Существа внутри не было. Не горел в венах дикий нелюдской огонь, не кружило голову осознанием собственного всесилия, не было в пальцах гипнотической мощи. Только дёргало болью порезанную ладонь да в мышцах ныла противная слабость.

И голова вот ещё болела. Понятное дело, после такого-то опыта. Она, в конце концов, сделала себя невидящей из видящей, применив для этого способность, которую тварь может дать только видящему, и убив тем самым эту тварь… да от одного описания можно было схватить приступ мигрени.

– Устроила себе рекурсию, блин, – проворчал Женька и снова опустился на кровать рядом с ней. – А если бы не сработало? А если бы ты умерла у меня на руках или чего похуже? Что бы я тогда делал?

– Придумал бы что-нибудь, – Оля пожала плечами. – Ты же умный. Но вообще нет, такого не случилось бы. Потому что… ну, скажем так, я хочу жить и верю в чудеса.

– В чудеса, – передразнил он и плюхнулся на кровать – поперёк, прямо на её колени головой. – И всё-таки прийти в голову такое могло либо гению, либо сумасшедшему. И, раз ты даже пределы не знаешь, я скорее поверю во второе.

Оля беззлобно фыркнула.

– Ты меня только что по сути дурой назвал. Сам-то понял?

– А? Что?

Он поднял голову и наткнулся на её смеющийся взгляд: несмотря на головную боль, Оле было весело. В кои-то веки она сделала что-то хорошее, что-то правильное. Что-то, если верить Женьке, потрясающе безрассудное, но в итоге спасшее их всех.

Получается, она сотворила чудо сама, как говорила Рэна? И Новый год ни при чём?

Рэна! Точно!

– Ой, чёрт, я же не сказала никому, что со мной всё в порядке, – простонала Оля, прижимая свободную руку к виску, а второй протягивая Женьке опустевшую плошку. – Они волнуются, наверное, кошмар…
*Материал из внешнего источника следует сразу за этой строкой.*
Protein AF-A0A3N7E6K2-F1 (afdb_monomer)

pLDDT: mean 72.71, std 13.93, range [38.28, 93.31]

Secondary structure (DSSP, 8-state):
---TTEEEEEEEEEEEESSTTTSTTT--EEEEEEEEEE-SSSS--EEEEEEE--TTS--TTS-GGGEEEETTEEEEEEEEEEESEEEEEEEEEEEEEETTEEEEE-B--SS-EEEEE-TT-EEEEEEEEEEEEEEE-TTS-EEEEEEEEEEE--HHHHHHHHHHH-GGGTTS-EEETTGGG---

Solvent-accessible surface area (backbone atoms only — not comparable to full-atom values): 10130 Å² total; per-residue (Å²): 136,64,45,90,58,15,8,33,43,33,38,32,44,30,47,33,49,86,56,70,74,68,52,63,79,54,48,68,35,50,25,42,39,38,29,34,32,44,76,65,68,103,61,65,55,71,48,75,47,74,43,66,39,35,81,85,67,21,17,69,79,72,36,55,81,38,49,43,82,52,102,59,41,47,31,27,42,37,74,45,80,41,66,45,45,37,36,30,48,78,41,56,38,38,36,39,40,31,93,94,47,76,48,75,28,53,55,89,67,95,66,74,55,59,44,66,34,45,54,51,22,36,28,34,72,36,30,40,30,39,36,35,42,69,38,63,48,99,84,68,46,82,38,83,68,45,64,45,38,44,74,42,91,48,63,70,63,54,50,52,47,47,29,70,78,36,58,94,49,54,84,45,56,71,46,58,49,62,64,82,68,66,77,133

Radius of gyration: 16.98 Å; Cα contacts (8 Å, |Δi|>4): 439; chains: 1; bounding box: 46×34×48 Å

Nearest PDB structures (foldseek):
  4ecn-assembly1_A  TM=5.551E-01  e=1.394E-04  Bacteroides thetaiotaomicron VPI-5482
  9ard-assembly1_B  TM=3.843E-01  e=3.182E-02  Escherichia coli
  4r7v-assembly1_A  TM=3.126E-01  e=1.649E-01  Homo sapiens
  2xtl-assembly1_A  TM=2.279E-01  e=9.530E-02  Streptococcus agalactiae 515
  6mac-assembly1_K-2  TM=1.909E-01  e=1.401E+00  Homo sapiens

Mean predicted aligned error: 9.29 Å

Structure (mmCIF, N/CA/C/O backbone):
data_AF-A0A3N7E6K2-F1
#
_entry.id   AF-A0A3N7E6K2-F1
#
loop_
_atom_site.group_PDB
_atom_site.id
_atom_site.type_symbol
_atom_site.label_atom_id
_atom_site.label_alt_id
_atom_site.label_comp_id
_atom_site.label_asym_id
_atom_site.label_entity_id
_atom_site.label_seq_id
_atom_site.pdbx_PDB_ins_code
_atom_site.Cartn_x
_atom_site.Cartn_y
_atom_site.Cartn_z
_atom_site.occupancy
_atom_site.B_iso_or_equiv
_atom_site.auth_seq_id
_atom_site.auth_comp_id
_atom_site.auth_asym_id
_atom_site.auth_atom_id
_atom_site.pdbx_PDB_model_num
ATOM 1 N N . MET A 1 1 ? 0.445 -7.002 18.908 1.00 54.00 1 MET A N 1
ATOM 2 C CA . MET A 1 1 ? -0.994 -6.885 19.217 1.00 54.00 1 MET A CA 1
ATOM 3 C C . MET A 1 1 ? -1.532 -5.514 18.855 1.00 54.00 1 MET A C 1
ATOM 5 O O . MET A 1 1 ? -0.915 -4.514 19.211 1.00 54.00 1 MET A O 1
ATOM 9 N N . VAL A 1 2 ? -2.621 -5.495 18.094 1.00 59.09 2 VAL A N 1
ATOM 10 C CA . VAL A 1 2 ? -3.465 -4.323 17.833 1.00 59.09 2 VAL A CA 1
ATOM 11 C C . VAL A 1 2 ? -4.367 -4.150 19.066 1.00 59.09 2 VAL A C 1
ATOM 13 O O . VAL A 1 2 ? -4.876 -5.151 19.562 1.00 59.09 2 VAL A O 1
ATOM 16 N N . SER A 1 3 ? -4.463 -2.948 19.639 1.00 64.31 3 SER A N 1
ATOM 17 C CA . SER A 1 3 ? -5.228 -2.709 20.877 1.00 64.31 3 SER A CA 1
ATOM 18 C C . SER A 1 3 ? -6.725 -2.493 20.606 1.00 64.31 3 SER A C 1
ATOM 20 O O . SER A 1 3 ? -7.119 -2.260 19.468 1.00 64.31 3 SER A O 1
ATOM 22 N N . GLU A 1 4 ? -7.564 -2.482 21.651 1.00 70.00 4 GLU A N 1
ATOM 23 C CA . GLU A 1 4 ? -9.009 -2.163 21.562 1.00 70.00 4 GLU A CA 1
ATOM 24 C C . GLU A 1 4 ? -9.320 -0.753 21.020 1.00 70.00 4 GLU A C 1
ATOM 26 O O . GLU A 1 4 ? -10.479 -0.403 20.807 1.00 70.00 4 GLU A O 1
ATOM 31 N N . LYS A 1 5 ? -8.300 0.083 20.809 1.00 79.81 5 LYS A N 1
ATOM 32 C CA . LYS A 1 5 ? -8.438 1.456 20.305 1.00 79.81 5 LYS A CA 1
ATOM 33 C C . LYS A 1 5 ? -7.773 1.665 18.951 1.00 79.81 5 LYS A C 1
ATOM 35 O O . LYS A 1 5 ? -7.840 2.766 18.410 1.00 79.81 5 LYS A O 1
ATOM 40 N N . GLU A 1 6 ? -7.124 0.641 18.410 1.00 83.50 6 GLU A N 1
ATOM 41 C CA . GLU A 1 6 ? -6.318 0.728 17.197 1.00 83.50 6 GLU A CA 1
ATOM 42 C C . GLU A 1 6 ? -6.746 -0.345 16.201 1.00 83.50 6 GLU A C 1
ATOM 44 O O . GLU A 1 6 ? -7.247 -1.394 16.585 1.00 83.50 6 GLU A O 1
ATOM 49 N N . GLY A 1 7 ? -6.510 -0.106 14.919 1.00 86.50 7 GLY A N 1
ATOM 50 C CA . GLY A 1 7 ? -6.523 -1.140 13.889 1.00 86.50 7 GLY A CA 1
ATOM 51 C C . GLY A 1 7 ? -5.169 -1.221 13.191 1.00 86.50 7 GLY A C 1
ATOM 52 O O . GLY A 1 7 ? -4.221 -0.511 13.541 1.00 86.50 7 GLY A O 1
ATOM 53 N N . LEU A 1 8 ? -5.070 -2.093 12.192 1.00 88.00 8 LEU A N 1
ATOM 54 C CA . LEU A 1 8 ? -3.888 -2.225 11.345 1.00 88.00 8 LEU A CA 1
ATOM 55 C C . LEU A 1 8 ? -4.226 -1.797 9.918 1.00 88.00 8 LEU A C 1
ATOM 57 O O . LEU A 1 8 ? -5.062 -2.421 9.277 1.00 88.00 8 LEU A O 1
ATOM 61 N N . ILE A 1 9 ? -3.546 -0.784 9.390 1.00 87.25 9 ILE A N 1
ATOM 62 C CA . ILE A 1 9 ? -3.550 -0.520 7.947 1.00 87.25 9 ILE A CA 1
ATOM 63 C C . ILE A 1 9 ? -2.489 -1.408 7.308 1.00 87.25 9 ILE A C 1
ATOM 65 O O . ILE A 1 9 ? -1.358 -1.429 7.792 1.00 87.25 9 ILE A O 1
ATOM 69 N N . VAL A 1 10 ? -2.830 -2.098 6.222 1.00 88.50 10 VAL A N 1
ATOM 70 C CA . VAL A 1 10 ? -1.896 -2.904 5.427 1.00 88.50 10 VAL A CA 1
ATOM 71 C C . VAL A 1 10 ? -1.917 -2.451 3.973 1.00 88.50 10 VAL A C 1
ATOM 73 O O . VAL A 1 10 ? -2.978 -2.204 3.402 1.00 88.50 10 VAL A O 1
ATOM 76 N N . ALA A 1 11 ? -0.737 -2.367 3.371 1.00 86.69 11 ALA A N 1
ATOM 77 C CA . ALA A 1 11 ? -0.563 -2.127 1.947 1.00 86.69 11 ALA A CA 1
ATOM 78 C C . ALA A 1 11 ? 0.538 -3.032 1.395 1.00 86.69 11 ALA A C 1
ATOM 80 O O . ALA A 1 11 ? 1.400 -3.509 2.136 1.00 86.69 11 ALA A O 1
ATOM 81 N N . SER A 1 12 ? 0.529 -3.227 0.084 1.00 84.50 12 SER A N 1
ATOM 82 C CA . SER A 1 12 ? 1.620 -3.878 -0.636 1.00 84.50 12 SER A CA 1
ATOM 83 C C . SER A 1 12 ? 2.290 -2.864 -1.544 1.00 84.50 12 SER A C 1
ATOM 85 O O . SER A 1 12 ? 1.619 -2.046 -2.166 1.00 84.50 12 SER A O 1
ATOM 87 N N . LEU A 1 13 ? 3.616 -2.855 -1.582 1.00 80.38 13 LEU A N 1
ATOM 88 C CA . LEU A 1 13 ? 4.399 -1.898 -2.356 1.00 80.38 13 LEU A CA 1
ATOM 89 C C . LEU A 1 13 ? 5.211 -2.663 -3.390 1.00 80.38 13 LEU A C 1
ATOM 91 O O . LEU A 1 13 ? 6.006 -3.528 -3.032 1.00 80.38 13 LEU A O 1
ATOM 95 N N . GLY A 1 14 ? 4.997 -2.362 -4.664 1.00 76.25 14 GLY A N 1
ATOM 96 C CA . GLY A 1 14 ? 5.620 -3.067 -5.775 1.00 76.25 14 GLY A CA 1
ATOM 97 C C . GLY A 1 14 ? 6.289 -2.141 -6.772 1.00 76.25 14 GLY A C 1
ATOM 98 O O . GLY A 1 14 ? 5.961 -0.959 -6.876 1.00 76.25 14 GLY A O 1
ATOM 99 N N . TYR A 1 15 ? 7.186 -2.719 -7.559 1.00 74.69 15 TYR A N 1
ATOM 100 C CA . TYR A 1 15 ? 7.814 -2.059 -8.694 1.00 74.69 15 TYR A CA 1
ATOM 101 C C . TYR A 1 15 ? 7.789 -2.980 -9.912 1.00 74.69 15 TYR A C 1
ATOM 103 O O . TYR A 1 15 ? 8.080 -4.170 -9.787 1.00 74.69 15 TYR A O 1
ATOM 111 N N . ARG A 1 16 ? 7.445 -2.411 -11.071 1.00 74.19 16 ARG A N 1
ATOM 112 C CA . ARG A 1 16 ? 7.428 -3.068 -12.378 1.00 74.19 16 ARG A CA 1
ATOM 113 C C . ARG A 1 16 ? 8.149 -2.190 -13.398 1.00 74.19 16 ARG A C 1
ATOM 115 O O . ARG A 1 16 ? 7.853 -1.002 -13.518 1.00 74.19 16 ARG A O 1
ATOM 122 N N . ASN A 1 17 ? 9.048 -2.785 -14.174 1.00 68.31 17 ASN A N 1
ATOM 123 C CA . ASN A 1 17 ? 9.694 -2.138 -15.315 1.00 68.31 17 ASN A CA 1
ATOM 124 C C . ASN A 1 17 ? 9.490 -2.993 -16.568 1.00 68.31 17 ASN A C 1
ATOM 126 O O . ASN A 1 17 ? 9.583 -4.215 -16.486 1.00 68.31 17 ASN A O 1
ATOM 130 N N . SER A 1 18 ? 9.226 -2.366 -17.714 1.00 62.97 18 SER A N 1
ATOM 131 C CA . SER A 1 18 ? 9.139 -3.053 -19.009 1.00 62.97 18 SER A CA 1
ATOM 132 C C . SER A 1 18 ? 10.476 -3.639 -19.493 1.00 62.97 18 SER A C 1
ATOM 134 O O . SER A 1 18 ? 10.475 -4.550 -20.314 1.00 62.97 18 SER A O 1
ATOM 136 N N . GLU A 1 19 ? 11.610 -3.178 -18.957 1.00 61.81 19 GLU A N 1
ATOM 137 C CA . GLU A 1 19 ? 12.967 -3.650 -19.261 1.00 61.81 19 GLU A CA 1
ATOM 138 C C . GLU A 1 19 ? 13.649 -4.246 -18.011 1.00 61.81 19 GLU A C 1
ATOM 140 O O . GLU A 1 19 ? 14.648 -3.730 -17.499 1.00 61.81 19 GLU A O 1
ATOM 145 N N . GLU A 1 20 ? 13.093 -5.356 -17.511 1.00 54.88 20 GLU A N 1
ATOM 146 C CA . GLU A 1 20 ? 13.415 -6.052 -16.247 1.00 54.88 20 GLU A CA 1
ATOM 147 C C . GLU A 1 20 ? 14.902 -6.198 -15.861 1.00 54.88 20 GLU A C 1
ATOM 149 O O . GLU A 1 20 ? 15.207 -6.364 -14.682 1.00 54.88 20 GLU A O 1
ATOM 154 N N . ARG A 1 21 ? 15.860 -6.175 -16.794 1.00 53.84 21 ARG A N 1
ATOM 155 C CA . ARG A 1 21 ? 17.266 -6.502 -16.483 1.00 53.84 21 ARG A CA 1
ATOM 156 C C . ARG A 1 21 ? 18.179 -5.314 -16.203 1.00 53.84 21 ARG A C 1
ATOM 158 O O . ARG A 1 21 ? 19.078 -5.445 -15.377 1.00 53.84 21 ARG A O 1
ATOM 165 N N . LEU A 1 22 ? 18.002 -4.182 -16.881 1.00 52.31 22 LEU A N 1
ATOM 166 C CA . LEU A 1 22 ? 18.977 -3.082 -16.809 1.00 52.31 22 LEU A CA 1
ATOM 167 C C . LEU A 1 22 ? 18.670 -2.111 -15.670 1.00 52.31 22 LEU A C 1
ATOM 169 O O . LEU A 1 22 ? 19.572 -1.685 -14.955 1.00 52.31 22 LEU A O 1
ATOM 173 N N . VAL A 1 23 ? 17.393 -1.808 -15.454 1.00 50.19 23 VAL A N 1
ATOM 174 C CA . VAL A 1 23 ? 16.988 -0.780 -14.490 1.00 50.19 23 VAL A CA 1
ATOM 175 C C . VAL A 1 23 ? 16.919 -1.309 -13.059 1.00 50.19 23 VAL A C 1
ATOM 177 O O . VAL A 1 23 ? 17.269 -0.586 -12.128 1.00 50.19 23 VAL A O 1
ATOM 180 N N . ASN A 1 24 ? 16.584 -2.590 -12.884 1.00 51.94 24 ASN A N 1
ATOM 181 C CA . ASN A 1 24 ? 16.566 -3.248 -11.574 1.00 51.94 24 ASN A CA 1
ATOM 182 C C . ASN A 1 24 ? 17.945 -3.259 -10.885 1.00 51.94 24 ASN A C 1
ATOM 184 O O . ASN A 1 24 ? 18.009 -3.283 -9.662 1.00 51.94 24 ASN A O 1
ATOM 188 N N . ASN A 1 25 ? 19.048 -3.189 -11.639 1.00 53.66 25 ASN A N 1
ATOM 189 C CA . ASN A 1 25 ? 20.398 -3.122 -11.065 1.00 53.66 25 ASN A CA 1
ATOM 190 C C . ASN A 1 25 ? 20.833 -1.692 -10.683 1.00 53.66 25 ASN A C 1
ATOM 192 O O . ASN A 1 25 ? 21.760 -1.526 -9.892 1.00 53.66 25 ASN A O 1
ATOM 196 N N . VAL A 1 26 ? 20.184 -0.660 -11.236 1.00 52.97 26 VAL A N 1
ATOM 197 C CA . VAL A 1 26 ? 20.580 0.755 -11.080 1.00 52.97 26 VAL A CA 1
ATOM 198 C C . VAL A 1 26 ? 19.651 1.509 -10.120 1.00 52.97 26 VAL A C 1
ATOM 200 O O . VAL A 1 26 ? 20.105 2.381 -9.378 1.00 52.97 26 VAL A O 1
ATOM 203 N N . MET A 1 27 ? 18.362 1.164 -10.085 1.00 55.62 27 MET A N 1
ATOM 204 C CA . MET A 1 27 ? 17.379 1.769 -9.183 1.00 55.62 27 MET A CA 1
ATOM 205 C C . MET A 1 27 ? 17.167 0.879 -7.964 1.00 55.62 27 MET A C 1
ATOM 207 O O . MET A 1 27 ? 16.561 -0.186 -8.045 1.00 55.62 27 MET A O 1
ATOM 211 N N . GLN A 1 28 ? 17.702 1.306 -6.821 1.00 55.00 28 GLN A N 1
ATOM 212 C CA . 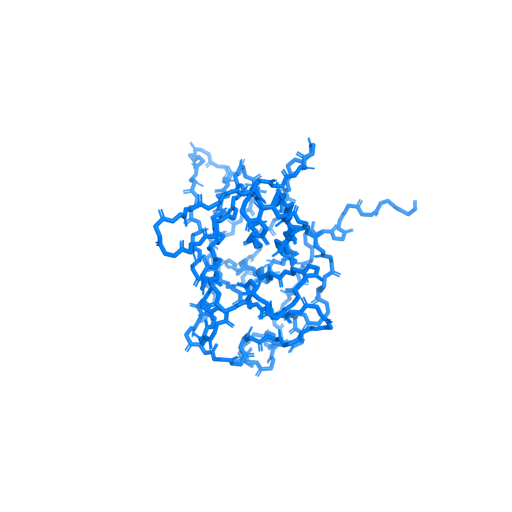GLN A 1 28 ? 17.890 0.398 -5.692 1.00 55.00 28 GLN A CA 1
ATOM 213 C C . GLN A 1 28 ? 16.744 0.425 -4.678 1.00 55.00 28 GLN A C 1
ATOM 215 O O . GLN A 1 28 ? 16.612 -0.523 -3.905 1.00 55.00 28 GLN A O 1
ATOM 220 N N . ARG A 1 29 ? 15.963 1.514 -4.585 1.00 64.19 29 ARG A N 1
ATOM 221 C CA . ARG A 1 29 ? 15.056 1.713 -3.436 1.00 64.19 29 ARG A CA 1
ATOM 222 C C . ARG A 1 29 ? 13.802 2.508 -3.806 1.00 64.19 29 ARG A C 1
ATOM 224 O O . ARG A 1 29 ? 13.879 3.733 -3.875 1.00 64.19 29 ARG A O 1
ATOM 231 N N . PRO A 1 30 ? 12.649 1.858 -4.019 1.00 62.94 30 PRO A N 1
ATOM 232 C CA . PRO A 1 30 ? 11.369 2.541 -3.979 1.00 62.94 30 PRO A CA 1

– Да не парься, – он махнул ладонью, – я всем позвонил уже. Сказал, что ты в норме и спишь. Хотя, признаться, в какой-то момент сам подумал, что ты не проснёшься, и жутко пересрался.

Оля медленно покачала головой. Не проснётся? Соскользнёт с обломков платформы там, во сне, и растворится в темноте? Напорется на проросший сквозь камень стебель вселенского виноградника?

В нос снова ударил призрачный ягодный запах, и она поморщилась. Да, пожалуй, учитывая оглушительную реальность сна, это могло бы стать реальным исходом. Могло бы – если б не…

– О, точно, – спохватилась она. – Марина просила передать тебе привет. И сказала, что любит тебя.

– Чего?!

Женька подорвался, как будто его током ударили. Быстро сел на кровати, придвинулся к Оле. Положил руку на её лоб – такую же тёплую, как обычно.

Он снова был в свитере. Нелюдской жар, позволявший ему разгуливать среди зимы в тонком пальто и рубашке, ушёл вместе с тварью. Небольшая плата за здравый рассудок и иммунитет к одержимости.